PATTI EDUCATIVI DI COMUNITÀ. SPERIMENTAZIONI IN CORSO
di Pietro Rovigatti, redazione BISP
Il Patto educativo di comunità compare in forma ufficiale tra le strumentazioni riconosciute dal Ministero dell’Istruzione (MI) per promuovere e rafforzare la collaborazione tra scuola e “comunità educante” all’interno del cosiddetto Piano Scuola 2020-21[1], messo a punto per pianificare, a inizio estate, la riapertura delle scuole italiane in sicurezza, dopo quasi un intero semestre di attività didattiche a distanza, causate dall’emergenza COVID19. Tale importante strumento nasce dunque in forma ufficiale in una situazione particolarmente critica, piegato a funzioni dell’immediato, come recita lo stesso testo del Piano, affermando che
“Per la più̀ ampia realizzazione del servizio scolastico nelle condizioni del presente scenario[2], gli Enti locali, le istituzioni pubbliche e private variamente operanti sul territorio, le realtà̀ del Terzo settore e le scuole possono sottoscrivere specifici accordi, quali “Patti educativi di comunità̀”, ferma restando la disponibilità̀ di adeguate risorse finanziarie (…) dando così attuazione a quei principi e valori costituzionali, per i quali tutte le componenti della Repubblica sono impegnate nell’assicurare la realizzazione dell’istruzione e dell’educazione, e fortificando l’alleanza educativa, civile e sociale di cui le istituzioni scolastiche sono interpreti necessari, ma non unici, (…) al fine di:
– favorire la messa a disposizione di altre strutture o spazi, come parchi, teatri, biblioteche, archivi, cinema, musei, al fine di potervi svolgere attività̀ didattiche complementari a quelle tradizionali, comunque volte a finalità̀ educative;
– sostenere le autonomie scolastiche, tenuto conto delle diverse condizioni e criticità̀ di ciascuna, nella costruzione delle collaborazioni con i diversi attori territoriali che possono concorrere all’arricchimento dell’offerta educativa, individuando finalità̀, ruoli e compiti di ciascuno sulla base delle risorse disponibili.
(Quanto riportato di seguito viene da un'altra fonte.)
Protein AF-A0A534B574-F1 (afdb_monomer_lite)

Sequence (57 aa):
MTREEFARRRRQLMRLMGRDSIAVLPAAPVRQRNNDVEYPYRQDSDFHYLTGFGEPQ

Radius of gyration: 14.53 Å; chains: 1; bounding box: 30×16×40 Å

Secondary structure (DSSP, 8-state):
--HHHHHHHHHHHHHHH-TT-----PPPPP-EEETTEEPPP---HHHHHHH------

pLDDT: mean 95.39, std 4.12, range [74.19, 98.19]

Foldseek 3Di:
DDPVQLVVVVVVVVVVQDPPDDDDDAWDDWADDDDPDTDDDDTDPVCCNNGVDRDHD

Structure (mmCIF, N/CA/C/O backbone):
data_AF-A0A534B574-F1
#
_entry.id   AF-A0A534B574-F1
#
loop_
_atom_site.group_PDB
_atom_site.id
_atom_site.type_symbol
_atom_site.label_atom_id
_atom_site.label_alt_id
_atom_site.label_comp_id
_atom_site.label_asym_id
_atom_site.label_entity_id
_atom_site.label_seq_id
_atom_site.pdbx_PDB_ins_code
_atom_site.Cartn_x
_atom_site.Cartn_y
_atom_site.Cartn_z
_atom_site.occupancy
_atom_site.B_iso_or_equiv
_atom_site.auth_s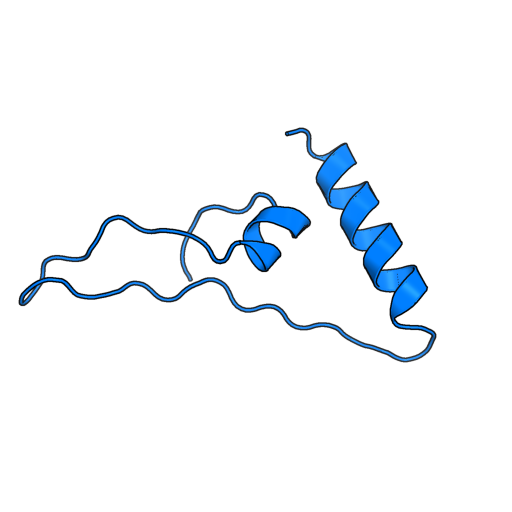eq_id
_atom_site.auth_comp_id
_atom_site.auth_asym_id
_atom_site.auth_atom_id
_atom_site.pdbx_PDB_model_num
ATOM 1 N N . MET A 1 1 ? 9.791 0.934 6.395 1.00 74.19 1 MET A N 1
ATOM 2 C CA . MET A 1 1 ? 8.550 1.141 7.178 1.00 74.19 1 MET A CA 1
ATOM 3 C C . MET A 1 1 ? 8.157 -0.198 7.782 1.00 74.19 1 MET A C 1
ATOM 5 O O . MET A 1 1 ? 8.324 -1.193 7.091 1.00 74.19 1 MET A O 1
ATOM 9 N N . THR A 1 2 ? 7.755 -0.264 9.053 1.00 93.12 2 THR A N 1
ATOM 10 C CA . THR A 1 2 ? 7.548 -1.555 9.737 1.00 93.12 2 THR A CA 1
ATOM 11 C C . THR A 1 2 ? 6.117 -2.072 9.565 1.00 93.12 2 THR A C 1
ATOM 13 O O . THR A 1 2 ? 5.205 -1.315 9.222 1.00 93.12 2 THR A O 1
ATOM 16 N N . ARG A 1 3 ? 5.892 -3.368 9.812 1.00 93.50 3 ARG A N 1
ATOM 17 C CA . ARG A 1 3 ? 4.564 -3.997 9.699 1.00 93.50 3 ARG A CA 1
ATOM 18 C C . ARG A 1 3 ? 3.544 -3.363 10.653 1.00 93.50 3 ARG A C 1
ATOM 20 O O . ARG A 1 3 ? 2.363 -3.239 10.320 1.00 93.50 3 ARG A O 1
ATOM 27 N N . GLU A 1 4 ? 4.009 -2.928 11.819 1.00 96.88 4 GLU A N 1
ATOM 28 C CA . GLU A 1 4 ? 3.214 -2.276 12.859 1.00 96.88 4 GLU A CA 1
ATOM 29 C C . GLU A 1 4 ? 2.677 -0.920 12.386 1.00 96.88 4 GLU A C 1
ATOM 31 O O . GLU A 1 4 ? 1.527 -0.581 12.676 1.00 96.88 4 GLU A O 1
ATOM 36 N N . GLU A 1 5 ? 3.469 -0.175 11.607 1.00 97.69 5 GLU A N 1
ATOM 37 C CA . GLU A 1 5 ? 3.078 1.125 11.056 1.00 97.69 5 GLU A CA 1
ATOM 38 C C . GLU A 1 5 ? 1.905 0.993 10.078 1.00 97.69 5 GLU A C 1
ATOM 40 O O . GLU A 1 5 ? 0.903 1.704 10.190 1.00 97.69 5 GLU A O 1
ATOM 45 N N . PHE A 1 6 ? 1.973 0.021 9.168 1.00 97.81 6 PHE A N 1
ATOM 46 C CA . PHE A 1 6 ? 0.874 -0.270 8.248 1.00 97.81 6 PHE A CA 1
ATOM 47 C C . PHE A 1 6 ? -0.394 -0.700 9.000 1.00 97.81 6 PHE A C 1
ATOM 49 O O . PHE A 1 6 ? -1.494 -0.223 8.712 1.00 97.81 6 PHE A O 1
ATOM 56 N N . ALA A 1 7 ? -0.255 -1.538 10.034 1.00 97.56 7 ALA A N 1
ATOM 57 C CA . ALA A 1 7 ? -1.379 -1.930 10.883 1.00 97.56 7 ALA A CA 1
ATOM 58 C C . ALA A 1 7 ? -1.988 -0.744 11.654 1.00 97.56 7 ALA A C 1
ATOM 60 O O . ALA A 1 7 ? -3.199 -0.710 11.882 1.00 97.56 7 ALA A O 1
ATOM 61 N N . ARG A 1 8 ? -1.174 0.233 12.073 1.00 98.19 8 ARG A N 1
ATOM 62 C CA . ARG A 1 8 ? -1.641 1.465 12.725 1.00 98.19 8 ARG A CA 1
ATOM 63 C C . ARG A 1 8 ? -2.471 2.323 11.771 1.00 98.19 8 ARG A C 1
ATOM 65 O O . ARG A 1 8 ? -3.564 2.746 12.144 1.00 98.19 8 ARG A O 1
ATOM 72 N N . ARG A 1 9 ? -1.997 2.527 10.541 1.00 98.12 9 ARG A N 1
ATOM 73 C CA . ARG A 1 9 ? -2.693 3.323 9.513 1.00 98.12 9 ARG A CA 1
ATOM 74 C C . ARG A 1 9 ? -4.031 2.715 9.119 1.00 98.12 9 ARG A C 1
ATOM 76 O O . ARG A 1 9 ? -5.034 3.420 9.114 1.00 98.12 9 ARG A O 1
ATOM 83 N N . ARG A 1 10 ? -4.084 1.395 8.907 1.00 97.50 10 ARG A N 1
ATOM 84 C CA . ARG A 1 10 ? -5.354 0.696 8.639 1.00 97.50 10 ARG A CA 1
ATOM 85 C C . ARG A 1 10 ? -6.350 0.858 9.788 1.00 97.50 10 ARG A C 1
ATOM 87 O O . ARG A 1 10 ? -7.511 1.159 9.546 1.00 97.50 10 ARG A O 1
ATOM 94 N N . ARG A 1 11 ? -5.902 0.754 11.046 1.00 96.88 11 ARG A N 1
ATOM 95 C CA . ARG A 1 11 ? -6.757 1.020 12.221 1.00 96.88 11 ARG A CA 1
ATOM 96 C C . ARG A 1 11 ? -7.249 2.467 12.290 1.00 96.88 11 ARG A C 1
ATOM 98 O O . ARG A 1 11 ? -8.333 2.717 12.805 1.00 96.88 11 ARG A O 1
ATOM 105 N N . GLN A 1 12 ? -6.459 3.435 11.832 1.00 97.62 12 GLN A N 1
ATOM 106 C CA . GLN A 1 12 ? -6.895 4.829 11.748 1.00 97.62 12 GLN A CA 1
ATOM 1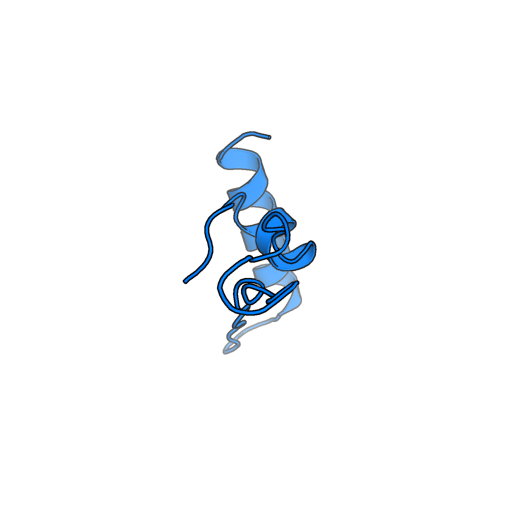07 C C . GLN A 1 12 ? -7.959 5.017 10.666 1.00 97.62 12 GLN A C 1
ATOM 109 O O . GLN A 1 12 ? -8.989 5.612 10.960 1.00 97.62 12 GLN A O 1
ATOM 114 N N . LEU A 1 13 ? -7.752 4.454 9.475 1.00 97.25 13 LEU A N 1
ATOM 115 C CA . LEU A 1 13 ? -8.736 4.492 8.394 1.00 97.25 13 LEU A CA 1
ATOM 116 C C . LEU A 1 13 ? -10.076 3.877 8.829 1.00 97.25 13 LEU A C 1
ATOM 118 O O . LEU A 1 13 ? -11.109 4.523 8.709 1.00 97.25 13 LEU A O 1
ATOM 122 N N . MET A 1 14 ? -10.052 2.690 9.442 1.00 96.44 14 MET A N 1
ATOM 123 C CA . MET A 1 14 ? -11.270 2.009 9.913 1.00 96.44 14 MET A CA 1
ATOM 124 C C . MET A 1 14 ? -12.055 2.827 10.949 1.00 96.44 14 MET A C 1
ATOM 126 O O . MET A 1 14 ? -13.280 2.795 10.963 1.00 96.44 14 MET A O 1
ATOM 130 N N . ARG A 1 15 ? -11.371 3.605 11.800 1.00 96.12 15 ARG A N 1
ATOM 131 C CA . ARG A 1 15 ? -12.041 4.510 12.752 1.00 96.12 15 ARG A CA 1
ATOM 132 C C . ARG A 1 15 ? -12.759 5.669 12.062 1.00 96.12 15 ARG A C 1
ATOM 134 O O . ARG A 1 15 ? -13.767 6.127 12.584 1.00 96.12 15 ARG A O 1
ATOM 141 N N . LEU A 1 16 ? -12.240 6.141 10.929 1.00 96.75 16 LEU A N 1
ATOM 142 C CA . LEU A 1 16 ? -12.836 7.237 10.161 1.00 96.75 16 LEU A CA 1
ATOM 143 C C . LEU A 1 16 ? -14.037 6.779 9.327 1.00 96.75 16 LEU A C 1
ATOM 145 O O . LEU A 1 16 ? -14.961 7.559 9.132 1.00 96.75 16 LEU A O 1
ATOM 149 N N . MET A 1 17 ? -14.034 5.532 8.850 1.00 96.44 17 MET A N 1
ATOM 150 C CA . MET A 1 17 ? -15.099 5.011 7.984 1.00 96.44 17 MET A CA 1
ATOM 151 C C . MET A 1 17 ? -16.434 4.795 8.713 1.00 96.44 17 MET A C 1
ATOM 153 O O . MET A 1 17 ? -17.488 4.839 8.085 1.00 96.44 17 MET A O 1
ATOM 157 N N . GLY A 1 18 ? -16.409 4.590 10.033 1.00 92.94 18 GLY A N 1
ATOM 158 C CA . GLY A 1 18 ? -17.615 4.347 10.822 1.00 92.94 18 GLY A CA 1
ATOM 159 C C . GLY A 1 18 ? -18.089 2.891 10.774 1.00 92.94 18 GLY A C 1
ATOM 160 O O . GLY A 1 18 ? -17.409 2.003 10.259 1.00 92.94 18 GLY A O 1
ATOM 161 N N . ARG A 1 19 ? -19.247 2.628 11.385 1.00 94.62 19 ARG A N 1
ATOM 162 C CA . ARG A 1 19 ? -19.818 1.274 11.488 1.00 94.62 19 ARG A CA 1
ATOM 163 C C . ARG A 1 19 ? -20.388 0.820 10.142 1.00 94.62 19 ARG A C 1
ATOM 165 O O . ARG A 1 19 ? -20.762 1.658 9.331 1.00 94.62 19 ARG A O 1
ATOM 172 N N . ASP A 1 20 ? -20.439 -0.495 9.938 1.00 95.75 20 ASP A N 1
ATOM 173 C CA . ASP A 1 20 ? -21.061 -1.142 8.771 1.00 95.75 20 ASP A CA 1
ATOM 174 C C . ASP A 1 20 ? -20.533 -0.640 7.414 1.00 95.75 20 ASP A C 1
ATOM 176 O O . ASP A 1 20 ? -21.278 -0.447 6.457 1.00 95.75 20 ASP A O 1
ATOM 180 N N . SER A 1 21 ? -19.216 -0.430 7.335 1.00 96.81 21 SER A N 1
ATOM 181 C CA . SER A 1 21 ? -18.526 0.096 6.157 1.00 96.81 21 SER A CA 1
ATOM 182 C C . SER A 1 21 ? -17.417 -0.846 5.673 1.00 96.81 21 SER A C 1
ATOM 184 O O . SER A 1 21 ? -16.859 -1.633 6.440 1.00 96.81 21 SER A O 1
ATOM 186 N N . ILE A 1 22 ? -17.083 -0.762 4.382 1.00 96.75 22 ILE A N 1
ATOM 187 C CA . ILE A 1 22 ? -15.997 -1.520 3.748 1.00 96.75 22 ILE A CA 1
ATOM 188 C C . ILE A 1 22 ? -15.189 -0.606 2.824 1.00 96.75 22 ILE A C 1
ATOM 190 O O . ILE A 1 22 ? -15.747 0.248 2.140 1.00 96.75 22 ILE A O 1
ATOM 194 N N . ALA A 1 23 ? -13.868 -0.784 2.811 1.00 96.62 23 ALA A N 1
ATOM 195 C CA . ALA A 1 23 ? -12.959 -0.097 1.901 1.00 96.62 23 ALA A CA 1
ATOM 196 C C . ALA A 1 23 ? -12.296 -1.126 0.990 1.00 96.62 23 ALA A C 1
ATOM 198 O O . ALA A 1 23 ? -11.765 -2.132 1.463 1.00 96.62 23 ALA A O 1
ATOM 199 N N . VAL A 1 24 ? -12.307 -0.846 -0.311 1.00 96.19 24 VAL A N 1
ATOM 200 C CA . VAL A 1 24 ? -11.659 -1.661 -1.339 1.00 96.19 24 VAL A CA 1
ATOM 201 C C . VAL A 1 24 ? -10.638 -0.780 -2.043 1.00 96.19 24 VAL A C 1
ATOM 203 O O . VAL A 1 24 ? -10.996 0.258 -2.593 1.00 96.19 24 VAL A O 1
ATOM 206 N N . LEU A 1 25 ? -9.368 -1.184 -2.000 1.00 95.44 25 LEU A N 1
ATOM 207 C CA . LEU A 1 25 ? -8.271 -0.484 -2.661 1.00 95.44 25 LEU A CA 1
ATOM 208 C C . LEU A 1 25 ? -7.607 -1.439 -3.660 1.00 95.44 25 LEU A C 1
ATOM 210 O O . LEU A 1 25 ? -7.056 -2.454 -3.226 1.00 95.44 25 LEU A O 1
ATOM 214 N N . PRO A 1 26 ? -7.662 -1.158 -4.971 1.00 95.38 26 PRO A N 1
ATOM 215 C CA . PRO A 1 26 ? -6.958 -1.956 -5.964 1.00 95.38 26 PRO A CA 1
ATOM 216 C C . PRO A 1 26 ? -5.458 -1.630 -5.973 1.00 95.38 26 PRO A C 1
ATOM 218 O O . PRO A 1 26 ? -5.059 -0.494 -5.717 1.00 95.38 26 PRO A O 1
ATOM 221 N N . ALA A 1 27 ? -4.632 -2.616 -6.325 1.00 96.00 27 ALA A N 1
ATOM 222 C CA . ALA A 1 27 ? -3.246 -2.362 -6.703 1.00 96.00 27 ALA A CA 1
ATOM 223 C C . ALA A 1 27 ? -3.191 -1.586 -8.032 1.00 96.00 27 ALA A C 1
ATOM 225 O O . ALA A 1 27 ? -4.084 -1.704 -8.880 1.00 96.00 27 ALA A O 1
ATOM 226 N N . ALA A 1 28 ? -2.124 -0.817 -8.243 1.00 96.06 28 ALA A N 1
ATOM 227 C CA . ALA A 1 28 ? -1.877 -0.158 -9.511 1.00 96.06 28 ALA A CA 1
ATOM 228 C C . ALA A 1 28 ? -1.762 -1.208 -10.627 1.00 96.06 28 ALA A C 1
ATOM 230 O O . ALA A 1 28 ? -1.133 -2.252 -10.433 1.00 96.06 28 ALA A O 1
ATOM 231 N N . PRO A 1 29 ? -2.346 -0.953 -11.803 1.00 96.06 29 PRO A N 1
ATOM 232 C CA . PRO A 1 29 ? -2.174 -1.815 -12.960 1.00 96.06 29 PRO A CA 1
ATOM 233 C C . PRO A 1 29 ? -0.775 -1.654 -13.556 1.00 96.06 29 PRO A C 1
ATOM 235 O O . PRO A 1 29 ? -0.184 -0.571 -13.533 1.00 96.06 29 PRO A O 1
ATOM 238 N N . VAL A 1 30 ? -0.285 -2.720 -14.176 1.00 96.62 30 VAL A N 1
ATOM 239 C CA . VAL A 1 30 ? 0.917 -2.663 -15.005 1.00 96.62 30 VAL A CA 1
ATOM 240 C C . VAL A 1 30 ? 0.628 -1.855 -16.276 1.00 96.62 30 VAL A C 1
ATOM 242 O O . VAL A 1 30 ? -0.486 -1.875 -16.812 1.00 96.62 30 VAL A O 1
ATOM 245 N N . ARG A 1 31 ? 1.609 -1.073 -16.737 1.00 96.00 31 ARG A N 1
ATOM 246 C CA . ARG A 1 31 ? 1.475 -0.193 -17.905 1.00 96.00 31 ARG A CA 1
ATOM 247 C C . ARG A 1 31 ? 2.461 -0.601 -18.986 1.00 96.00 31 ARG A C 1
ATOM 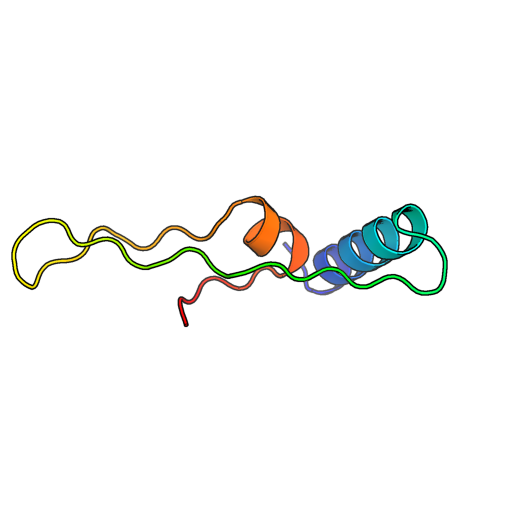249 O O . ARG A 1 31 ? 3.664 -0.639 -18.744 1.00 96.00 31 ARG A O 1
ATOM 256 N N . GLN A 1 32 ? 1.938 -0.831 -20.185 1.00 96.75 32 GLN A N 1
ATOM 257 C CA . GLN A 1 32 ? 2.749 -1.109 -21.362 1.00 96.75 32 GLN A CA 1
ATOM 258 C C . GLN A 1 32 ? 3.493 0.148 -21.812 1.00 96.75 32 GLN A C 1
ATOM 260 O O . GLN A 1 32 ? 2.919 1.238 -21.856 1.00 96.75 32 GLN A O 1
ATOM 265 N N . ARG A 1 33 ? 4.773 -0.017 -22.148 1.00 97.06 33 ARG A N 1
ATOM 266 C CA . ARG A 1 33 ? 5.615 1.020 -22.748 1.00 97.06 33 ARG A CA 1
ATOM 267 C C . ARG A 1 33 ? 5.654 0.869 -24.262 1.00 97.06 33 ARG A C 1
ATOM 269 O O . ARG A 1 33 ? 5.387 1.833 -24.971 1.00 97.06 33 ARG A O 1
ATOM 276 N N . ASN A 1 34 ? 5.992 -0.321 -24.758 1.00 96.50 34 ASN A N 1
ATOM 277 C CA . ASN A 1 34 ? 6.069 -0.608 -26.190 1.00 96.50 34 ASN A CA 1
ATOM 278 C C . ASN A 1 34 ? 5.980 -2.119 -26.452 1.00 96.50 34 ASN A C 1
ATOM 280 O O . ASN A 1 34 ? 6.828 -2.857 -25.967 1.00 96.50 34 ASN A O 1
ATOM 284 N N . ASN A 1 35 ? 5.015 -2.557 -27.268 1.00 94.94 35 ASN A N 1
ATOM 285 C CA . ASN A 1 35 ? 4.746 -3.973 -27.558 1.00 94.94 35 ASN A CA 1
ATOM 286 C C . ASN A 1 35 ? 4.652 -4.832 -26.282 1.00 94.94 35 ASN A C 1
ATOM 288 O O . ASN A 1 35 ? 3.652 -4.757 -25.577 1.00 94.94 35 ASN A O 1
ATOM 292 N N . ASP A 1 36 ? 5.684 -5.624 -26.009 1.00 95.56 36 ASP A N 1
ATOM 293 C CA . ASP A 1 36 ? 5.843 -6.564 -24.898 1.00 95.56 36 ASP A CA 1
ATOM 294 C C . ASP A 1 36 ? 6.671 -6.000 -23.728 1.00 95.56 36 ASP A C 1
ATOM 296 O O . ASP A 1 36 ? 6.926 -6.697 -22.748 1.00 95.56 36 ASP A O 1
ATOM 300 N N . VAL A 1 37 ? 7.107 -4.741 -23.818 1.00 96.06 37 VAL A N 1
ATOM 301 C CA . VAL A 1 37 ? 7.903 -4.073 -22.787 1.00 96.06 37 VAL A CA 1
ATOM 302 C C . VAL A 1 37 ? 7.019 -3.196 -21.914 1.00 96.06 37 VAL A C 1
ATOM 304 O O . VAL A 1 37 ? 6.367 -2.267 -22.397 1.00 96.06 37 VAL A O 1
ATOM 307 N N . GLU A 1 38 ? 7.094 -3.417 -20.606 1.00 97.69 38 GLU A N 1
ATOM 308 C CA . GLU A 1 38 ? 6.369 -2.671 -19.579 1.00 97.69 38 GLU A CA 1
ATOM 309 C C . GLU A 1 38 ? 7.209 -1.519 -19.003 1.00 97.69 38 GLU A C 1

L’obiettivo ultimo è quello di fornire unitarietà̀ di visione ad un progetto organizzativo, pedagogico e didattico legato anche alle specificità̀ e alle opportunità̀ territoriali”[3].
In ragione di tali condizioni di partenza, nonostante la rassicurazione conclusiva riguardo al “progetto organizzativo, pedagogico e didattico” territoriale di riferimento, legittime appaiono le preoccupazioni di chi paventa un uso al ribasso, strumentale, di uno strumento che invece, già dal nome, appare foriero di importanti innovazioni, come osservato da Michela Diodato, nel suo blog sulla pagina Web della Fondazione Paolo Bulgari:
“E’ su questo che si sono sollevate le perplessità di molte autorevoli voci del settore educativo e culturale italiano – quali quella di Pasquale Calemme, Direttore della Scuola del Fare; di Marco Rossi Doria, una vita da maestro di strada a Napoli, già sottosegretario all’Istruzione e neo vice-Presidente della Fondazione Con i Bambini; di una delle portavoci dell’Alleanza per l’Infanzia, Chiara Saraceno, sociologa e accademica; o ancora di Simona Rotondi, Responsabile per le attività istituzionali di Con i Bambini – che, con parole e sfumature diverse, hanno espresso il medesimo pensiero: relegare il concetto di comunità educante ad un prestito alla scuola, per quanto strutturato, di risorse umane e logistiche dal terzo settore – e più in generale da quella società che possa e sappia farsi parte attiva nell’accompagnamento alla crescita culturale e sociale dei ragazzi – è un colpevole spreco, un’occasione che l’Italia non può permettersi di perdere nel proprio nel momento in cui si palesa con tanta evidenza la concreta possibilità di coglierla: complice l’emergenza Covid, la rete territoriale ha mostrato che il suo “esserci” nel senso profondamente educativo del termine, ha fatto la differenza sul campo, assicurando di non lasciare indietro coloro che, in mancanza di essa, sono purtroppo rimasti esclusi dai circuiti della DaD”[4].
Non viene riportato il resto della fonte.